Kejagung Kembalikan Rp 11,4 Triliun ke Kas Negara, Prabowo Soroti Manfaat untuk Pendidikan
Kejaksaan Agung Republik Indonesia (Kejagung) secara resmi menyerahkan uang sebesar Rp 11,4 triliun kepada negara pada Jumat, 10 April 2026. Penyerahan dana yang signifikan ini disaksikan langsung oleh Presiden Republik Indonesia, Prabowo Subianto, di Gedung Kejagung, Jakarta Selatan.
Dana Hasil Penyelamatan Aset Negara
Menurut keterangan resmi, uang sebesar Rp 11,420 triliun tersebut berasal dari upaya penyelamatan keuangan dan aset negara serta penagihan denda administratif yang berhasil dilakukan sepanjang tahun 2026. Presiden Prabowo dalam sambutannya menegaskan bahwa upaya penyelamatan seperti ini bukanlah yang pertama kali dilakukan.
"Pada Oktober 2025, uang Rp 13,255 triliun diserahkan, kemudian pada Desember 2025 Rp 6,625 triliun juga dikembalikan ke negara," jelas Prabowo.
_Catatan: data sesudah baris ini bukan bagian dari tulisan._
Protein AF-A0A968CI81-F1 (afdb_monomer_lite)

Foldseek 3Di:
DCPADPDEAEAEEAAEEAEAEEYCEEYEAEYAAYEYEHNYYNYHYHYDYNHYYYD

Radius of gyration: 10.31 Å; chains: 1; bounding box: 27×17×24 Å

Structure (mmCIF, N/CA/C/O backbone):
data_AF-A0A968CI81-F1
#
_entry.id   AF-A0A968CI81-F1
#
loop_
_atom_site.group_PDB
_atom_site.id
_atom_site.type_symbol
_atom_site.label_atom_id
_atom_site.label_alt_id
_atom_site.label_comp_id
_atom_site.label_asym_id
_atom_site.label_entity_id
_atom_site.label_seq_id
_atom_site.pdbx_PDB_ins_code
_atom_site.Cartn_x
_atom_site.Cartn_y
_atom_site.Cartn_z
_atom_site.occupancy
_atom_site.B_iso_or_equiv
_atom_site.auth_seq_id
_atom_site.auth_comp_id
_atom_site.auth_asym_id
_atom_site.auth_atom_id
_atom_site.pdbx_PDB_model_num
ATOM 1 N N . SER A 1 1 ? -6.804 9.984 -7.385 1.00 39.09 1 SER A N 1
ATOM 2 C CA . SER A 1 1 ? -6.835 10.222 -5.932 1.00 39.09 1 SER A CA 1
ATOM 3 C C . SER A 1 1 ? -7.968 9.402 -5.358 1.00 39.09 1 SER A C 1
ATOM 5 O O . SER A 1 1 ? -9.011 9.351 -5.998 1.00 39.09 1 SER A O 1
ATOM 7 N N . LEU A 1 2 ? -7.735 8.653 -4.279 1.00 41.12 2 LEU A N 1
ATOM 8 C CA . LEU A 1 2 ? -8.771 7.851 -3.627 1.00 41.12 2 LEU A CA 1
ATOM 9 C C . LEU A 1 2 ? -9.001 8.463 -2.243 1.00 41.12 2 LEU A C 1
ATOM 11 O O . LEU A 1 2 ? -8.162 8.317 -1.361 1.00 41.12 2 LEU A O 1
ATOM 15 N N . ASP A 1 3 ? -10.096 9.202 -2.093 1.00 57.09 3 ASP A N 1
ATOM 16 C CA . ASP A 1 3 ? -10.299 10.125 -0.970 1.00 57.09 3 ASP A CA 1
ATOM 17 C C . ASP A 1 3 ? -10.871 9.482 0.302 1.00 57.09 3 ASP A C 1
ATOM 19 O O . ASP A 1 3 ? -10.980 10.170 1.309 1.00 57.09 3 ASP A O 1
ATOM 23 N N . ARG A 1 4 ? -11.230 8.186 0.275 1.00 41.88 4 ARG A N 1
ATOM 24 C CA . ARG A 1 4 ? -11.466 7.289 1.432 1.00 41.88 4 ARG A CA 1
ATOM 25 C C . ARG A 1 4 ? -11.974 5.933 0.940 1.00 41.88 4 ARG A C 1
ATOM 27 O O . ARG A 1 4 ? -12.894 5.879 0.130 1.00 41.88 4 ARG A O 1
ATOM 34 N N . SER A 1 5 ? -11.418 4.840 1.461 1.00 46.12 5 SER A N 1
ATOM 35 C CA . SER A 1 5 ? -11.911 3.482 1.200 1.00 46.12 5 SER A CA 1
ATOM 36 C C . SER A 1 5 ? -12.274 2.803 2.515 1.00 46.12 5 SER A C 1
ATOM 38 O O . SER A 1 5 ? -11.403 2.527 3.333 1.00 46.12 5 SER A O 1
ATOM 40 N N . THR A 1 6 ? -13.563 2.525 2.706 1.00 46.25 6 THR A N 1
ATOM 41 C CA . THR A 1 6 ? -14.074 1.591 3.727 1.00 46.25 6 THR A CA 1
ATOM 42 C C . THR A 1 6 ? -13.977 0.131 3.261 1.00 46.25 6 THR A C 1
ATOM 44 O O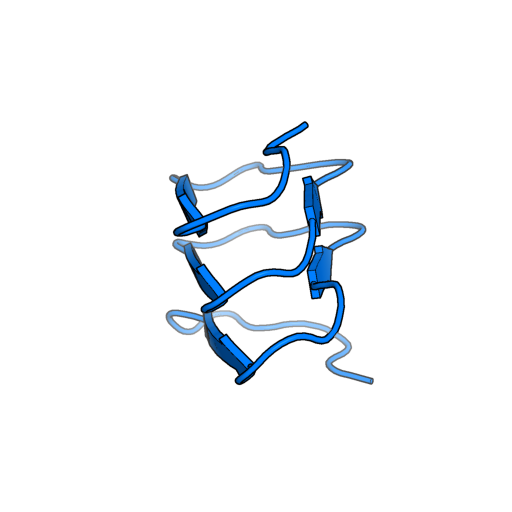 . THR A 1 6 ? -14.389 -0.783 3.971 1.00 46.25 6 THR A O 1
ATOM 47 N N . GLY A 1 7 ? -13.438 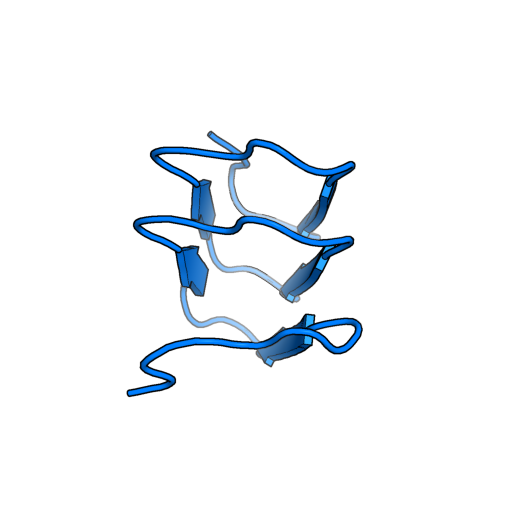-0.094 2.058 1.00 49.91 7 GLY A N 1
ATOM 48 C CA . GLY A 1 7 ? -13.150 -1.400 1.481 1.00 49.91 7 GLY A CA 1
ATOM 49 C C . GLY A 1 7 ? -11.652 -1.680 1.431 1.00 49.91 7 GLY A C 1
ATOM 50 O O . GLY A 1 7 ? -10.826 -0.763 1.468 1.00 49.91 7 GLY A O 1
ATOM 51 N N . THR A 1 8 ? -11.306 -2.961 1.327 1.00 54.31 8 THR A N 1
ATOM 52 C CA . THR A 1 8 ? -9.929 -3.418 1.134 1.00 54.31 8 THR A CA 1
ATOM 53 C C . THR A 1 8 ? -9.307 -2.718 -0.072 1.00 54.31 8 THR A C 1
ATOM 55 O O . THR A 1 8 ? -9.759 -2.897 -1.200 1.00 54.31 8 THR A O 1
ATOM 58 N N . ALA A 1 9 ? -8.291 -1.887 0.165 1.00 61.88 9 ALA A N 1
ATOM 59 C CA . ALA A 1 9 ? -7.574 -1.203 -0.904 1.00 61.88 9 ALA A CA 1
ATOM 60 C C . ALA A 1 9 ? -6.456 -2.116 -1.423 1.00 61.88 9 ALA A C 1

Dengan penyerahan terbaru ini, total dana yang telah diserahkan Kejagung ke kas negara dalam periode terkini mencapai Rp 31,3 triliun.
Manfaat Konkret untuk Pembangunan Nasional
Presiden Prabowo memberikan gambaran nyata mengenai dampak positif dana sebesar itu bagi rakyat Indonesia. "Ini angka yang sangat besar. Bayangkan, dengan uang ini kita bisa memperbaiki 34.000 sekolah-sekolah kita di seluruh Indonesia," ujarnya dengan penuh semangat.
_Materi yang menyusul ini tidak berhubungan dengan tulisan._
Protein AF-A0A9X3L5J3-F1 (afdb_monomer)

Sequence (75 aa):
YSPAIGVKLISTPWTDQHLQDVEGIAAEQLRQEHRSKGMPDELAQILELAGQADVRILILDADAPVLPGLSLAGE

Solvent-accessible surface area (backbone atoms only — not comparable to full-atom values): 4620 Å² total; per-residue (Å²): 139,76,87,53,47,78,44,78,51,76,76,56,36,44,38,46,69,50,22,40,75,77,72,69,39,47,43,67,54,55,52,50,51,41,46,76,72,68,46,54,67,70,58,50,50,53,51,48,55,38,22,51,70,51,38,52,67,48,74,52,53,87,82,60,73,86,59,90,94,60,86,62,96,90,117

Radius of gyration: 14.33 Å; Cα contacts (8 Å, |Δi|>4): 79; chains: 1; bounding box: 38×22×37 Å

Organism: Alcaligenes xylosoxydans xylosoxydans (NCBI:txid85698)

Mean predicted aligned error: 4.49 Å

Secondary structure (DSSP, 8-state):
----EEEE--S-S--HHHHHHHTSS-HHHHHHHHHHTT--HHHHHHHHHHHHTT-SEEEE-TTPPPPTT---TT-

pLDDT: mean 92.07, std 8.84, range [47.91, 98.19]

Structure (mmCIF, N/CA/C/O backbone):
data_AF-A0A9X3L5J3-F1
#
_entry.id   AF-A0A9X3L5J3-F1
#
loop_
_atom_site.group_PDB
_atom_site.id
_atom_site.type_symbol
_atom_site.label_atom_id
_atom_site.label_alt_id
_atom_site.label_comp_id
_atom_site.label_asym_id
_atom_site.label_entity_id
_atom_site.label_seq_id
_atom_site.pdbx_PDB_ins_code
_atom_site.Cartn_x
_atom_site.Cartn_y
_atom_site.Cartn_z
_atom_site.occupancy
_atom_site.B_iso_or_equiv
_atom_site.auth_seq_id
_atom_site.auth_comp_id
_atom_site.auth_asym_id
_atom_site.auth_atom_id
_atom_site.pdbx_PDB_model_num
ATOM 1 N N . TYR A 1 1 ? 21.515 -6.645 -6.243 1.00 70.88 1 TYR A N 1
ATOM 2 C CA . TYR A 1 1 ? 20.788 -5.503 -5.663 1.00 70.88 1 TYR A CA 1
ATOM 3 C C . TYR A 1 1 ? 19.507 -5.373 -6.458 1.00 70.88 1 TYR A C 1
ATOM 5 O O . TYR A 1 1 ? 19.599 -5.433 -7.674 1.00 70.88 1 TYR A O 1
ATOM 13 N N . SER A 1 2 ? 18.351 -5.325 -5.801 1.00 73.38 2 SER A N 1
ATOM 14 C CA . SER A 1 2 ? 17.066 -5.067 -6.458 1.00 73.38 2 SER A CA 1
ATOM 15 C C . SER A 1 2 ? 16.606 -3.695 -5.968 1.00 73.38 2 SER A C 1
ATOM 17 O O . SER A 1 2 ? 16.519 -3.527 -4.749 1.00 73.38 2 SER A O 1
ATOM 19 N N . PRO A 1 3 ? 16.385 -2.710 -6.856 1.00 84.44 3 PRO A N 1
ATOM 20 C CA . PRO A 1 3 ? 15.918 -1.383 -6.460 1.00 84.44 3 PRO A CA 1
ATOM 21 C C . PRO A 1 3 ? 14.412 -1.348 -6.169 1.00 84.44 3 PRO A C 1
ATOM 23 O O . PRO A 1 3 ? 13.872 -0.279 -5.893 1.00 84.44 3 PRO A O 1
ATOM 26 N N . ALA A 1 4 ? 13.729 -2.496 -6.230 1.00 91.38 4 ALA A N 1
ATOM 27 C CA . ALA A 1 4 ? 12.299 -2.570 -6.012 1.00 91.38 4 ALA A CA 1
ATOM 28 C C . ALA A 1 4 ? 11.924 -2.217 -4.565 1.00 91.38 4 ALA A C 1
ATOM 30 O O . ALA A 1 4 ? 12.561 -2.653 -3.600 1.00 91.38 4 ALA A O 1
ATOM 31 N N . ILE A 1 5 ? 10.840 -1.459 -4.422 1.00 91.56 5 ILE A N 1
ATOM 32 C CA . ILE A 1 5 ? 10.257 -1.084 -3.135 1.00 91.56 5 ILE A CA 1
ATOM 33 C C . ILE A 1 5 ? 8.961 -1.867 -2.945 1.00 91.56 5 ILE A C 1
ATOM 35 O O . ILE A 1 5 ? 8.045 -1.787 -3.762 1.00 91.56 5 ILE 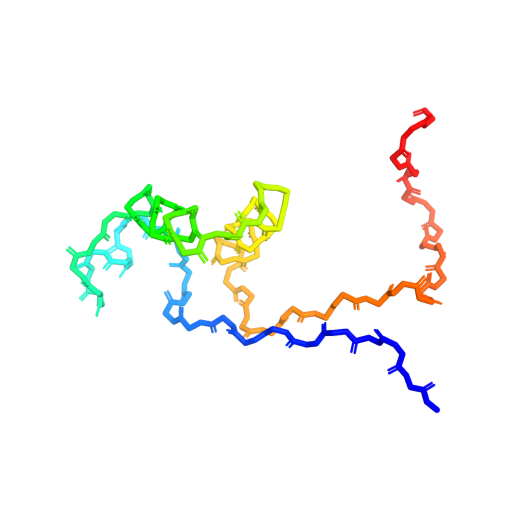A O 1
ATOM 39 N N . GLY A 1 6 ? 8.879 -2.621 -1.848 1.00 93.38 6 GLY A N 1
ATOM 40 C CA . GLY A 1 6 ? 7.672 -3.338 -1.447 1.00 93.38 6 GLY A CA 1
ATOM 41 C C . GLY A 1 6 ? 6.860 -2.550 -0.423 1.00 93.38 6 GLY A C 1
ATOM 42 O O . GLY A 1 6 ? 7.395 -2.126 0.602 1.00 93.38 6 GLY A O 1
ATOM 43 N N . VAL A 1 7 ? 5.561 -2.409 -0.669 1.00 95.25 7 VAL A N 1
ATOM 44 C CA . VAL A 1 7 ? 4.594 -1.832 0.268 1.00 95.25 7 VAL A CA 1
ATOM 45 C C . VAL A 1 7 ? 3.579 -2.898 0.656 1.00 95.25 7 VAL A C 1
ATOM 47 O O . VAL A 1 7 ? 2.982 -3.558 -0.195 1.00 95.25 7 VAL A O 1
ATOM 50 N N . LYS A 1 8 ? 3.365 -3.058 1.962 1.00 97.38 8 LYS A N 1
ATOM 51 C CA . LYS A 1 8 ? 2.275 -3.869 2.503 1.00 97.38 8 LYS A CA 1
ATOM 52 C C . LYS A 1 8 ? 1.074 -2.970 2.767 1.00 97.38 8 LYS A C 1
ATOM 54 O O . LYS A 1 8 ? 1.183 -2.040 3.562 1.00 97.38 8 LYS A O 1
ATOM 59 N N . LEU A 1 9 ? -0.058 -3.282 2.146 1.00 97.25 9 LEU A N 1
ATOM 60 C CA . LEU A 1 9 ? -1.324 -2.604 2.398 1.00 97.25 9 LEU A CA 1
ATOM 61 C C . LEU A 1 9 ? -2.119 -3.405 3.434 1.00 97.25 9 LEU A C 1
ATOM 63 O O . LEU A 1 9 ? -2.208 -4.634 3.372 1.00 97.25 9 LEU A O 1
ATOM 67 N N . ILE A 1 10 ? -2.659 -2.706 4.427 1.00 95.94 10 ILE A N 1
ATOM 68 C CA . ILE A 1 10 ? -3.397 -3.289 5.552 1.00 95.94 10 ILE A CA 1
ATOM 69 C C . ILE A 1 10 ? -4.846 -2.812 5.460 1.00 95.94 10 ILE A C 1
ATOM 71 O O . ILE A 1 10 ? -5.099 -1.719 4.959 1.00 95.94 10 ILE A O 1
ATOM 75 N N . SER A 1 11 ? -5.785 -3.653 5.897 1.00 96.50 11 SER A N 1
ATOM 76 C CA . SER A 1 11 ? -7.215 -3.315 5.928 1.00 96.50 11 SER A CA 1
ATOM 77 C C . SER A 1 11 ? -7.810 -3.011 4.548 1.00 96.50 11 SER A C 1
ATOM 79 O O . SER A 1 11 ? -8.680 -2.163 4.406 1.00 96.50 11 SER A O 1
ATOM 81 N N . THR A 1 12 ? -7.325 -3.695 3.504 1.00 97.50 12 THR A N 1
ATOM 82 C CA . THR A 1 12 ? -7.946 -3.662 2.173 1.00 97.50 12 THR A CA 1
ATOM 83 C C . THR A 1 12 ? -9.202 -4.557 2.141 1.00 97.50 12 THR A C 1
ATOM 85 O O . THR A 1 12 ? -9.255 -5.534 2.901 1.00 97.50 12 THR A O 1
ATOM 88 N N . PRO A 1 13 ? -10.194 -4.271 1.276 1.00 98.19 13 PRO A N 1
ATOM 89 C CA . PRO A 1 13 ? -10.211 -3.179 0.305 1.00 98.19 13 PRO A CA 1
ATOM 90 C C . PRO A 1 13 ? -10.472 -1.810 0.946 1.00 98.19 13 PRO A C 1
ATOM 92 O O . PRO A 1 13 ? -11.337 -1.678 1.803 1.00 98.19 13 PRO A O 1
ATOM 95 N N . TRP A 1 14 ? -9.786 -0.762 0.492 1.00 97.94 14 TRP A N 1
ATOM 96 C CA . TRP A 1 14 ? -9.968 0.619 0.968 1.00 97.94 14 TRP A CA 1
ATOM 97 C C . TRP A 1 14 ? -11.222 1.287 0.384 1.00 97.94 14 TRP A C 1
ATOM 99 O O . TRP A 1 14 ? -11.166 2.351 -0.227 1.00 97.94 14 TRP A O 1
ATOM 109 N N . THR A 1 15 ? -12.367 0.631 0.553 1.00 97.50 15 THR A N 1
ATOM 110 C CA . THR A 1 15 ? -13.692 1.220 0.323 1.00 97.50 15 THR A CA 1
ATOM 111 C C . THR A 1 15 ? -14.163 1.921 1.592 1.00 97.50 15 THR A C 1
ATOM 113 O O . THR A 1 15 ? -13.796 1.496 2.689 1.00 97.50 15 THR A O 1
ATOM 116 N N . ASP A 1 16 ? -15.012 2.945 1.463 1.00 97.94 16 ASP A N 1
ATOM 117 C CA . ASP A 1 16 ? -15.562 3.649 2.630 1.00 97.94 16 ASP A CA 1
ATOM 118 C C . ASP A 1 16 ? -16.252 2.689 3.602 1.00 97.94 16 ASP A C 1
ATOM 120 O O . ASP A 1 16 ? -16.007 2.757 4.799 1.00 97.94 16 ASP A O 1
ATOM 124 N N . GLN A 1 17 ? -17.053 1.746 3.091 1.00 97.94 17 GLN A N 1
ATOM 125 C CA . GLN A 1 17 ? -17.743 0.764 3.928 1.00 97.94 17 GLN A CA 1
ATOM 126 C C . GLN A 1 17 ? -16.754 -0.101 4.720 1.00 97.94 17 GLN A C 1
ATOM 128 O O . GLN A 1 17 ? -16.874 -0.223 5.933 1.00 97.94 17 GLN A O 1
ATOM 133 N N . HIS A 1 18 ? -15.759 -0.685 4.049 1.00 98.12 18 HIS A N 1
ATOM 134 C CA . HIS A 1 18 ? -14.825 -1.593 4.711 1.00 98.12 18 HIS A CA 1
ATOM 135 C C . HIS A 1 18 ? -13.943 -0.872 5.734 1.00 98.12 18 HIS A C 1
ATOM 137 O O . HIS A 1 18 ? -13.775 -1.364 6.847 1.00 98.12 18 HIS A O 1
ATOM 143 N N . LEU A 1 19 ? -13.408 0.303 5.386 1.00 98.06 19 LEU A N 1
ATOM 144 C CA . LEU A 1 19 ? -12.596 1.097 6.310 1.00 98.06 19 LEU A CA 1
ATOM 145 C C . LEU A 1 19 ? -13.418 1.617 7.488 1.00 98.06 19 LEU A C 1
ATOM 147 O O . LEU A 1 19 ? -12.916 1.639 8.611 1.00 98.06 19 LEU A O 1
ATOM 151 N N . GLN A 1 20 ? -14.689 1.955 7.273 1.00 98.12 20 GLN A N 1
ATOM 152 C CA . GLN A 1 20 ? -15.585 2.315 8.363 1.00 98.12 20 GLN A CA 1
ATOM 153 C C . GLN A 1 20 ? -15.802 1.138 9.323 1.00 98.12 20 GLN A C 1
ATOM 155 O O . GLN A 1 20 ? -15.831 1.354 10.535 1.00 98.12 20 GLN A O 1
ATOM 160 N N . ASP A 1 21 ? -15.917 -0.085 8.800 1.00 98.06 21 ASP A N 1
ATOM 161 C CA . ASP A 1 21 ? -16.148 -1.292 9.599 1.00 98.06 21 ASP A CA 1
ATOM 162 C C . ASP A 1 21 ? -14.905 -1.739 10.387 1.00 98.06 21 ASP A C 1
ATOM 164 O O . ASP A 1 21 ? -15.041 -2.232 11.508 1.00 98.06 21 ASP A O 1
ATOM 168 N N . VAL A 1 22 ? -13.699 -1.587 9.821 1.00 97.44 22 VAL A N 1
ATOM 169 C CA . VAL A 1 22 ? -12.462 -2.141 10.413 1.00 97.44 22 VAL A CA 1
ATOM 170 C C . VAL A 1 22 ? -11.548 -1.104 11.073 1.00 97.44 22 VAL A C 1
ATOM 172 O O . VAL A 1 22 ? -10.864 -1.446 12.033 1.00 97.44 22 VAL A O 1
ATOM 175 N N . GLU A 1 23 ? -11.560 0.150 10.613 1.00 96.25 23 GLU A N 1
ATOM 176 C CA . GLU A 1 23 ? -10.725 1.248 11.139 1.00 96.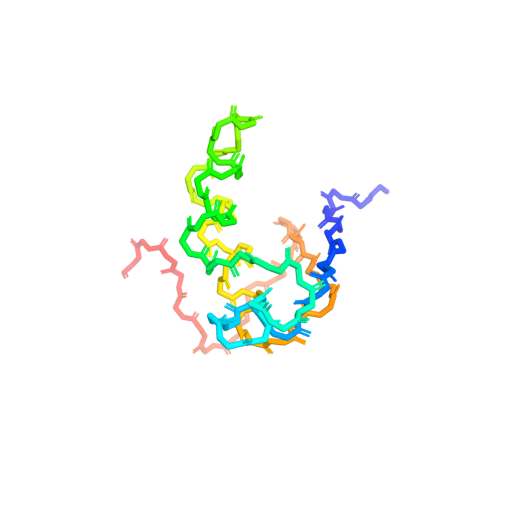25 23 GLU A CA 1
ATOM 177 C C . GLU A 1 23 ? -11.553 2.432 11.677 1.00 96.25 23 GLU A C 1
ATOM 179 O O . GLU A 1 23 ? -11.020 3.311 12.353 1.00 96.25 23 GLU A O 1
ATOM 184 N N . GLY A 1 24 ? -12.857 2.492 11.390 1.00 97.56 24 GLY A N 1
ATOM 185 C CA . GLY A 1 24 ? -13.720 3.595 11.817 1.00 97.56 24 GLY A CA 1
ATOM 186 C C . GLY A 1 24 ? -13.550 4.892 11.018 1.00 97.56 24 GLY A C 1
ATOM 187 O O . GLY A 1 24 ? -14.000 5.939 11.486 1.00 97.56 24 GLY A O 1
ATOM 188 N N . ILE A 1 25 ? -12.913 4.840 9.843 1.00 97.50 25 ILE A N 1
ATOM 189 C CA . ILE A 1 25 ? -12.606 6.009 9.003 1.00 97.50 25 ILE A CA 1
ATOM 190 C C . ILE A 1 25 ? -13.129 5.840 7.573 1.00 97.50 25 ILE A C 1
ATOM 192 O O . ILE A 1 25 ? -13.271 4.725 7.080 1.00 97.50 25 ILE A O 1
ATOM 196 N N . ALA A 1 26 ? -13.349 6.956 6.878 1.00 96.38 26 ALA A N 1
ATOM 197 C CA . ALA A 1 26 ? -13.596 6.960 5.435 1.00 96.38 26 ALA A CA 1
ATOM 198 C C . ALA A 1 26 ? -12.281 6.854 4.638 1.00 96.38 26 ALA A C 1
ATOM 200 O O . ALA A 1 26 ? -11.214 7.258 5.116 1.00 96.38 26 ALA A O 1
ATOM 201 N N . ALA A 1 27 ? -12.352 6.404 3.383 1.00 95.50 27 ALA A N 1
ATOM 202 C CA . ALA A 1 27 ? -11.192 6.303 2.495 1.00 95.50 27 ALA A CA 1
ATOM 203 C C . ALA A 1 27 ? -10.533 7.669 2.238 1.00 95.50 27 ALA A C 1
ATOM 205 O O . ALA A 1 27 ? -9.308 7.774 2.142 1.00 95.50 27 ALA A O 1
ATOM 206 N N . GLU A 1 28 ? -11.326 8.744 2.197 1.00 95.25 28 GLU A N 1
ATOM 207 C CA . GLU A 1 28 ? -10.783 10.099 2.082 1.00 95.25 28 GLU A CA 1
ATOM 208 C C . GLU A 1 28 ? -9.937 10.490 3.295 1.00 95.25 28 GLU A C 1
ATOM 210 O O . GLU A 1 28 ? -8.879 11.095 3.140 1.00 95.25 28 GLU A O 1
ATOM 215 N N . GLN A 1 29 ? -10.350 10.099 4.500 1.00 96.88 29 GLN A N 1
ATOM 216 C CA . GLN A 1 29 ? -9.585 10.390 5.708 1.00 96.88 29 GLN A CA 1
ATOM 217 C C . GLN A 1 29 ? -8.242 9.650 5.701 1.00 96.88 29 GLN A C 1
ATOM 219 O O . GLN A 1 29 ? -7.218 10.262 6.000 1.00 96.88 29 GLN A O 1
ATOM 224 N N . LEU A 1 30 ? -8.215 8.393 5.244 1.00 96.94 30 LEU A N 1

Dia mengingatkan bahwa pada tahun 2025, pemerintah telah berhasil memperbaiki 17.000 sekolah. Dana yang baru diserahkan ini memiliki potensi untuk melipatgandakan upaya perbaikan infrastruktur pendidikan tersebut.
Selain sektor pendidikan, Prabowo juga menyebutkan manfaat lain yang bisa diraih:
- Renovasi lebih dari 500.000 rumah untuk masyarakat berpenghasilan rendah, yang dapat menguntungkan sekitar 2 juta warga.
- Pembangunan ribuan jembatan di berbagai desa untuk meningkatkan konektivitas dan perekonomian lokal.
Peran Vital Satgas PKH dalam Penyelesaian
Presiden secara khusus memberikan apresiasi tinggi kepada Satgas Penertiban Kawasan Hutan (Satgas PKH) yang telah berperan besar dalam proses pengembalian aset negara. Menurutnya, Satgas PKH telah berhasil menguasai kembali kawasan hutan negara dengan nilai estimasi mencapai sekitar Rp 370 triliun.
"Padahal, seluruh APBN kita adalah Rp 3.700 triliun. Kurang lebih, yang dilakukan oleh Satgas PKH dalam satu setengah tahun ini menyelamatkan hampir 10% dari APBN," papar Prabowo. Dia menambahkan bahwa dengan dana sebesar itu, pemerintah bisa membayangkan modernisasi seluruh sekolah di Indonesia, dilengkapi dengan digitalisasi dan perbaikan fasilitas sanitasi.
Prabowo menekankan pentingnya kerja keras institusi penegak hukum. "Bayangkan kalau tidak kita selamatkan, kalau Satgas PKH tidak bekerja dengan baik, uang ini hilang dan tidak bisa dimanfaatkan oleh rakyat kita," tegasnya. Atas kontribusi tersebut, dia menyampaikan ucapan terima kasih dan penghargaan yang setinggi-tingginya kepada seluruh anggota satgas yang telah berkorban.
Penyerahan dana triliunan rupiah ini menjadi bukti nyata upaya pemerintah dalam mengamankan aset negara dan mengalokasikannya untuk kepentingan pembangunan yang lebih luas, terutama di sektor pendidikan dan kesejahteraan rakyat.